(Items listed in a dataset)
******

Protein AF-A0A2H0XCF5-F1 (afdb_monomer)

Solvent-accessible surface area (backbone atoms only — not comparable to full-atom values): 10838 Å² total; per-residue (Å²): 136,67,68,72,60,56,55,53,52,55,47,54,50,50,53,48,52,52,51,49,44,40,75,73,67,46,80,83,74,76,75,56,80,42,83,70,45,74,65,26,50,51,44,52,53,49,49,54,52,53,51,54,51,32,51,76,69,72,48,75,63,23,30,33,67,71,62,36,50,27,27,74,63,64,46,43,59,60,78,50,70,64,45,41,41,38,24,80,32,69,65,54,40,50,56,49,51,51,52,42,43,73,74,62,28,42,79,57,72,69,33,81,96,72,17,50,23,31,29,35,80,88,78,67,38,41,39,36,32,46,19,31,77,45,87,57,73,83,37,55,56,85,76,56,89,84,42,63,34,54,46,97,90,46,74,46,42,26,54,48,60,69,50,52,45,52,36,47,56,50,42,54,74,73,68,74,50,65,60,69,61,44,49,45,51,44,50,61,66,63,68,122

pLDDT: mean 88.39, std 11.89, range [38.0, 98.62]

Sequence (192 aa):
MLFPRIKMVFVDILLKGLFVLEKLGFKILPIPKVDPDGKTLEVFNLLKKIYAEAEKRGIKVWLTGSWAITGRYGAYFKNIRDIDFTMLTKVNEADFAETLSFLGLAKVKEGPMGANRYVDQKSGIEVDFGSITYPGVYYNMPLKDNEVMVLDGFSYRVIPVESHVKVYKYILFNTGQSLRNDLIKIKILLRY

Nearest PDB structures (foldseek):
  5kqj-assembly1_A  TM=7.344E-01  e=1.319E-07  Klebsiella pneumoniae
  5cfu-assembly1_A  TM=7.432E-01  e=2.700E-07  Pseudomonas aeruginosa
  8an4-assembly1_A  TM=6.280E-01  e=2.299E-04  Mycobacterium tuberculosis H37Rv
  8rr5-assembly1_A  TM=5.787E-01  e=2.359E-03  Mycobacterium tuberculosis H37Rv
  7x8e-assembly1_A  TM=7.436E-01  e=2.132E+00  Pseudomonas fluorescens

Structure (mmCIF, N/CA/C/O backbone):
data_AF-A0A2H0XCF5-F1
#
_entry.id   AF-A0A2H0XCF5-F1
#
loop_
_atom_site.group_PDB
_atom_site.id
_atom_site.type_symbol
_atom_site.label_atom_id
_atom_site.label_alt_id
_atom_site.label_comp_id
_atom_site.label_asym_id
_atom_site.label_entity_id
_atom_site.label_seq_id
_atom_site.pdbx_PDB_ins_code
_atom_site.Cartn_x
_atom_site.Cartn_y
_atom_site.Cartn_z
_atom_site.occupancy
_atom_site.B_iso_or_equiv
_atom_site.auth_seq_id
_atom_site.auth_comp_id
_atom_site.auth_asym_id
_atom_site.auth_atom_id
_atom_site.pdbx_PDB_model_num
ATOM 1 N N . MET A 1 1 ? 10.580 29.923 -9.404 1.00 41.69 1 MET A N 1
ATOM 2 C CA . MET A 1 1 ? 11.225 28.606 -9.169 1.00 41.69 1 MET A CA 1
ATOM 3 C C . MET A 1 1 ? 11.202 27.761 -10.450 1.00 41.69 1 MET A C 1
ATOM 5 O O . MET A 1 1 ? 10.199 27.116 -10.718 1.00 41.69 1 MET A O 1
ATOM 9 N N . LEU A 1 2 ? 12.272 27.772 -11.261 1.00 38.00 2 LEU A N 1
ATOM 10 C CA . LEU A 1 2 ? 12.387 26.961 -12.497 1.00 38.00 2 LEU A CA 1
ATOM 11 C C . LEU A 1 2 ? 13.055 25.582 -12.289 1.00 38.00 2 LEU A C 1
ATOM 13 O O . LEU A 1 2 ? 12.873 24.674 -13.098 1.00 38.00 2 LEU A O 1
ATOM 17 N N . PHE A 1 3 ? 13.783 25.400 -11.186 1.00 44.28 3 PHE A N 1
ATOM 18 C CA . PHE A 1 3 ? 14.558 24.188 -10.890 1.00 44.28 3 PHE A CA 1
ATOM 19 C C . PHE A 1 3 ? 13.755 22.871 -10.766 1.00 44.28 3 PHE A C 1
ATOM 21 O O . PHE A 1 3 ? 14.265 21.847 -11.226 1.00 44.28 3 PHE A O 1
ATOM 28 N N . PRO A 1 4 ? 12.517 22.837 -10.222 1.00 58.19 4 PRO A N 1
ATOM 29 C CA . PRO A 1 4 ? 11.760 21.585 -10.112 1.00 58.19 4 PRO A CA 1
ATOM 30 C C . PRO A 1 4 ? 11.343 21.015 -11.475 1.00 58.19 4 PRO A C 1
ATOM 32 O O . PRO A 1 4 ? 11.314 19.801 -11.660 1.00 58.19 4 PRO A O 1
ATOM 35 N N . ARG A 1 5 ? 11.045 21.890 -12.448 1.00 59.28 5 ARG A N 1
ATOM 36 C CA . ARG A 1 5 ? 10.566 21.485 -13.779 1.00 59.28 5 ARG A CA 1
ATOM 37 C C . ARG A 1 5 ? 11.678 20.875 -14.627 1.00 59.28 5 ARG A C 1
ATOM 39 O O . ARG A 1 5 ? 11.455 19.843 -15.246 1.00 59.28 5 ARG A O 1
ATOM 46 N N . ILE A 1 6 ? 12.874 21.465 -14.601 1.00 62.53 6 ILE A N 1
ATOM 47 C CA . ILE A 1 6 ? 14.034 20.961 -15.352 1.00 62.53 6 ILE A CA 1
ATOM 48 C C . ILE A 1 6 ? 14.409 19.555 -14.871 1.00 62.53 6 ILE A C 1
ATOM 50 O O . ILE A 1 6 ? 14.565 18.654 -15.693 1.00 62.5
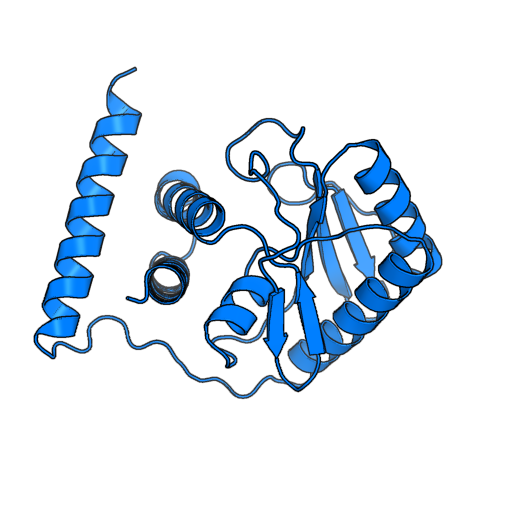3 6 ILE A O 1
ATOM 54 N N . LYS A 1 7 ? 14.455 19.330 -13.548 1.00 66.25 7 LYS A N 1
ATOM 55 C CA . LYS A 1 7 ? 14.712 17.996 -12.983 1.00 66.25 7 LYS A CA 1
ATOM 56 C C . LYS A 1 7 ? 13.691 16.966 -13.469 1.00 66.25 7 LYS A C 1
ATOM 58 O O . LYS A 1 7 ? 14.101 15.907 -13.915 1.00 66.25 7 LYS A O 1
ATOM 63 N N . MET A 1 8 ? 12.392 17.278 -13.473 1.00 67.31 8 MET A N 1
ATOM 64 C CA . MET A 1 8 ? 11.376 16.334 -13.969 1.00 67.31 8 MET A CA 1
ATOM 65 C C . MET A 1 8 ? 11.537 15.988 -15.458 1.00 67.31 8 MET A C 1
ATOM 67 O O . MET A 1 8 ? 11.370 14.831 -15.830 1.00 67.31 8 MET A O 1
ATOM 71 N N . VAL A 1 9 ? 11.921 16.951 -16.302 1.00 72.31 9 VAL A N 1
ATOM 72 C CA . VAL A 1 9 ? 12.153 16.702 -17.737 1.00 72.31 9 VAL A CA 1
ATOM 73 C C . VAL A 1 9 ? 13.334 15.753 -17.959 1.00 72.31 9 VAL A C 1
ATOM 75 O O . VAL A 1 9 ? 13.212 14.800 -18.726 1.00 72.31 9 VAL A O 1
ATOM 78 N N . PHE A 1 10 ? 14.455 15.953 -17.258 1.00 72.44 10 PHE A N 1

******

TASK: Your answer must be the records exactly as they stand, with no pictures in it.

EXERCISE SOLUTION:
Protein AF-A0A2H0XCF5-F1 (afdb_monomer)

Solvent-accessible surface area (backbone atoms only — not comparable to full-atom values): 10838 Å² total; per-residue (Å²): 136,67,68,72,60,56,55,53,52,55,47,54,50,50,53,48,52,52,51,49,44,40,75,73,67,46,80,83,74,76,75,56,80,42,83,70,45,74,65,26,50,51,44,52,53,49,49,54,52,53,51,54,51,32,51,76,69,72,48,75,63,23,30,33,67,71,62,36,50,27,27,74,63,64,46,43,59,60,78,50,70,64,45,41,41,38,24,80,32,69,65,54,40,50,56,49,51,51,52,42,43,73,74,62,28,42,79,57,72,69,33,81,96,72,17,50,23,31,29,35,80,88,78,67,38,41,39,36,32,46,19,31,77,45,87,57,73,83,37,55,56,85,76,56,89,84,42,63,34,54,46,97,90,46,74,46,42,26,54,48,60,69,50,52,45,52,36,47,56,50,42,54,74,73,68,74,50,65,60,69,61,44,49,45,51,44,50,61,66,63,68,122

pLDDT: mean 88.39, std 11.89, range [38.0, 98.62]

Sequence (192 aa):
MLFPRIKMVFVDILLKGLFVLEKLGFKILPIPKVDPDGKTLEVFNLLKKIYAEAEKRGIKVWLTGSWAITGRYGAYFKNIRDIDFTMLTKVNEADFAETLSFLGLAKVKEGPMGANRYVDQKSGIEVDFGSITYPGVYYNMPLKDNEVMVLDGFSYRVIPVESHVKVYKYILFNTGQSLRNDLIKIKILLRY

Nearest PDB structures (foldseek):
  5kqj-assembly1_A  TM=7.344E-01  e=1.319E-07  Klebsiella pneumoniae
  5cfu-assembly1_A  TM=7.432E-01  e=2.700E-07  Pseudomonas aeruginosa
  8an4-assembly1_A  TM=6.280E-01  e=2.299E-04  Mycobacterium tuberculosis H37Rv
  8rr5-assembly1_A  TM=5.787E-01  e=2.359E-03  Mycobacterium tuberculosis H37Rv
  7x8e-assembly1_A  TM=7.436E-01  e=2.132E+00  Pseudomonas fluorescens

Structure (mmCIF, N/CA/C/O backbone):
data_AF-A0A2H0XCF5-F1
#
_entry.id   AF-A0A2H0XCF5-F1
#
loop_
_atom_site.group_PDB
_atom_site.id
_atom_site.type_symbol
_atom_site.label_atom_id
_atom_site.label_alt_id
_atom_site.label_comp_id
_atom_site.label_asym_id
_atom_site.label_entity_id
_atom_site.label_seq_id
_atom_site.pdbx_PDB_ins_code
_atom_site.Cartn_x
_atom_site.Cartn_y
_atom_site.Cartn_z
_atom_site.occupancy
_atom_site.B_iso_or_equiv
_atom_site.auth_seq_id
_atom_site.auth_comp_id
_atom_site.auth_asym_id
_atom_site.auth_atom_id
_atom_site.pdbx_PDB_model_num
ATOM 1 N N . MET A 1 1 ? 10.580 29.923 -9.404 1.00 41.69 1 MET A N 1
ATOM 2 C CA . MET A 1 1 ? 11.225 28.606 -9.169 1.00 41.69 1 MET A CA 1
ATOM 3 C C . MET A 1 1 ? 11.202 27.761 -10.450 1.00 41.69 1 MET A C 1
ATOM 5 O O . MET A 1 1 ? 10.199 27.116 -10.718 1.00 41.69 1 MET A O 1
ATOM 9 N N . LEU A 1 2 ? 12.272 27.772 -11.261 1.00 38.00 2 LEU A N 1
ATOM 10 C CA . LEU A 1 2 ? 12.387 26.961 -12.497 1.00 38.00 2 LEU A CA 1
ATOM 11 C C . LEU A 1 2 ? 13.055 25.582 -12.289 1.00 38.00 2 LEU A C 1
ATOM 13 O O . LEU A 1 2 ? 12.873 24.674 -13.098 1.00 38.00 2 LEU A O 1
ATOM 17 N N . PHE A 1 3 ? 13.783 25.400 -11.186 1.00 44.28 3 PHE A N 1
ATOM 18 C CA . PHE A 1 3 ? 14.558 24.188 -10.890 1.00 44.28 3 PHE A CA 1
ATOM 19 C C . PHE A 1 3 ? 13.755 22.871 -10.766 1.00 44.28 3 PHE A C 1
ATOM 21 O O . PHE A 1 3 ? 14.265 21.847 -11.226 1.00 44.28 3 PHE A O 1
ATOM 28 N N . PRO A 1 4 ? 12.517 22.837 -10.222 1.00 58.19 4 PRO A N 1
ATOM 29 C CA . PRO A 1 4 ? 11.760 21.585 -10.112 1.00 58.19 4 PRO A CA 1
ATOM 30 C C . PRO A 1 4 ? 11.343 21.015 -11.475 1.00 58.19 4 PRO A C 1
ATOM 32 O O . PRO A 1 4 ? 11.314 19.801 -11.660 1.00 58.19 4 PRO A O 1
ATOM 35 N N . ARG A 1 5 ? 11.045 21.890 -12.448 1.00 59.28 5 ARG A N 1
ATOM 36 C CA . ARG A 1 5 ? 10.566 21.485 -13.779 1.00 59.28 5 ARG A CA 1
ATOM 37 C C . ARG A 1 5 ? 11.678 20.875 -14.627 1.00 59.28 5 ARG A C 1
ATOM 39 O O . ARG A 1 5 ? 11.455 19.843 -15.246 1.00 59.28 5 ARG A O 1
ATOM 46 N N . ILE A 1 6 ? 12.874 21.465 -14.601 1.00 62.53 6 ILE A N 1
ATOM 47 C CA . ILE A 1 6 ? 14.034 20.961 -15.352 1.00 62.53 6 ILE A CA 1
ATOM 48 C C . ILE A 1 6 ? 14.409 19.555 -14.871 1.00 62.53 6 ILE A C 1
ATOM 50 O O . ILE A 1 6 ? 14.565 18.654 -15.693 1.00 62.5
3 6 ILE A O 1
ATOM 54 N N . LYS A 1 7 ? 14.455 19.330 -13.548 1.00 66.25 7 LYS A N 1
ATOM 55 C CA . LYS A 1 7 ? 14.712 17.996 -12.983 1.00 66.25 7 LYS A CA 1
ATOM 56 C C . LYS A 1 7 ? 13.691 16.966 -13.469 1.00 66.25 7 LYS A C 1
ATOM 58 O O . LYS A 1 7 ? 14.101 15.907 -13.915 1.00 66.25 7 LYS A O 1
ATOM 63 N N . MET A 1 8 ? 12.392 17.278 -13.473 1.00 67.31 8 MET A N 1
ATOM 64 C CA . MET A 1 8 ? 11.376 16.334 -13.969 1.00 67.31 8 MET A CA 1
ATOM 65 C C . MET A 1 8 ? 11.537 15.988 -15.458 1.00 67.31 8 MET A C 1
ATOM 67 O O . MET A 1 8 ? 11.370 14.831 -15.830 1.00 67.31 8 MET A O 1
ATOM 71 N N . VAL A 1 9 ? 11.921 16.951 -16.302 1.00 72.31 9 VAL A N 1
ATOM 72 C CA . VAL A 1 9 ? 12.153 16.702 -17.737 1.00 72.31 9 VAL A CA 1
ATOM 73 C C . VAL A 1 9 ? 13.334 15.753 -17.959 1.00 72.31 9 VAL A C 1
ATOM 75 O O . VAL A 1 9 ? 13.212 14.800 -18.726 1.00 72.31 9 VAL A O 1
ATOM 78 N N . PHE A 1 10 ? 14.455 15.953 -17.258 1.00 72.44 10 PHE A N 1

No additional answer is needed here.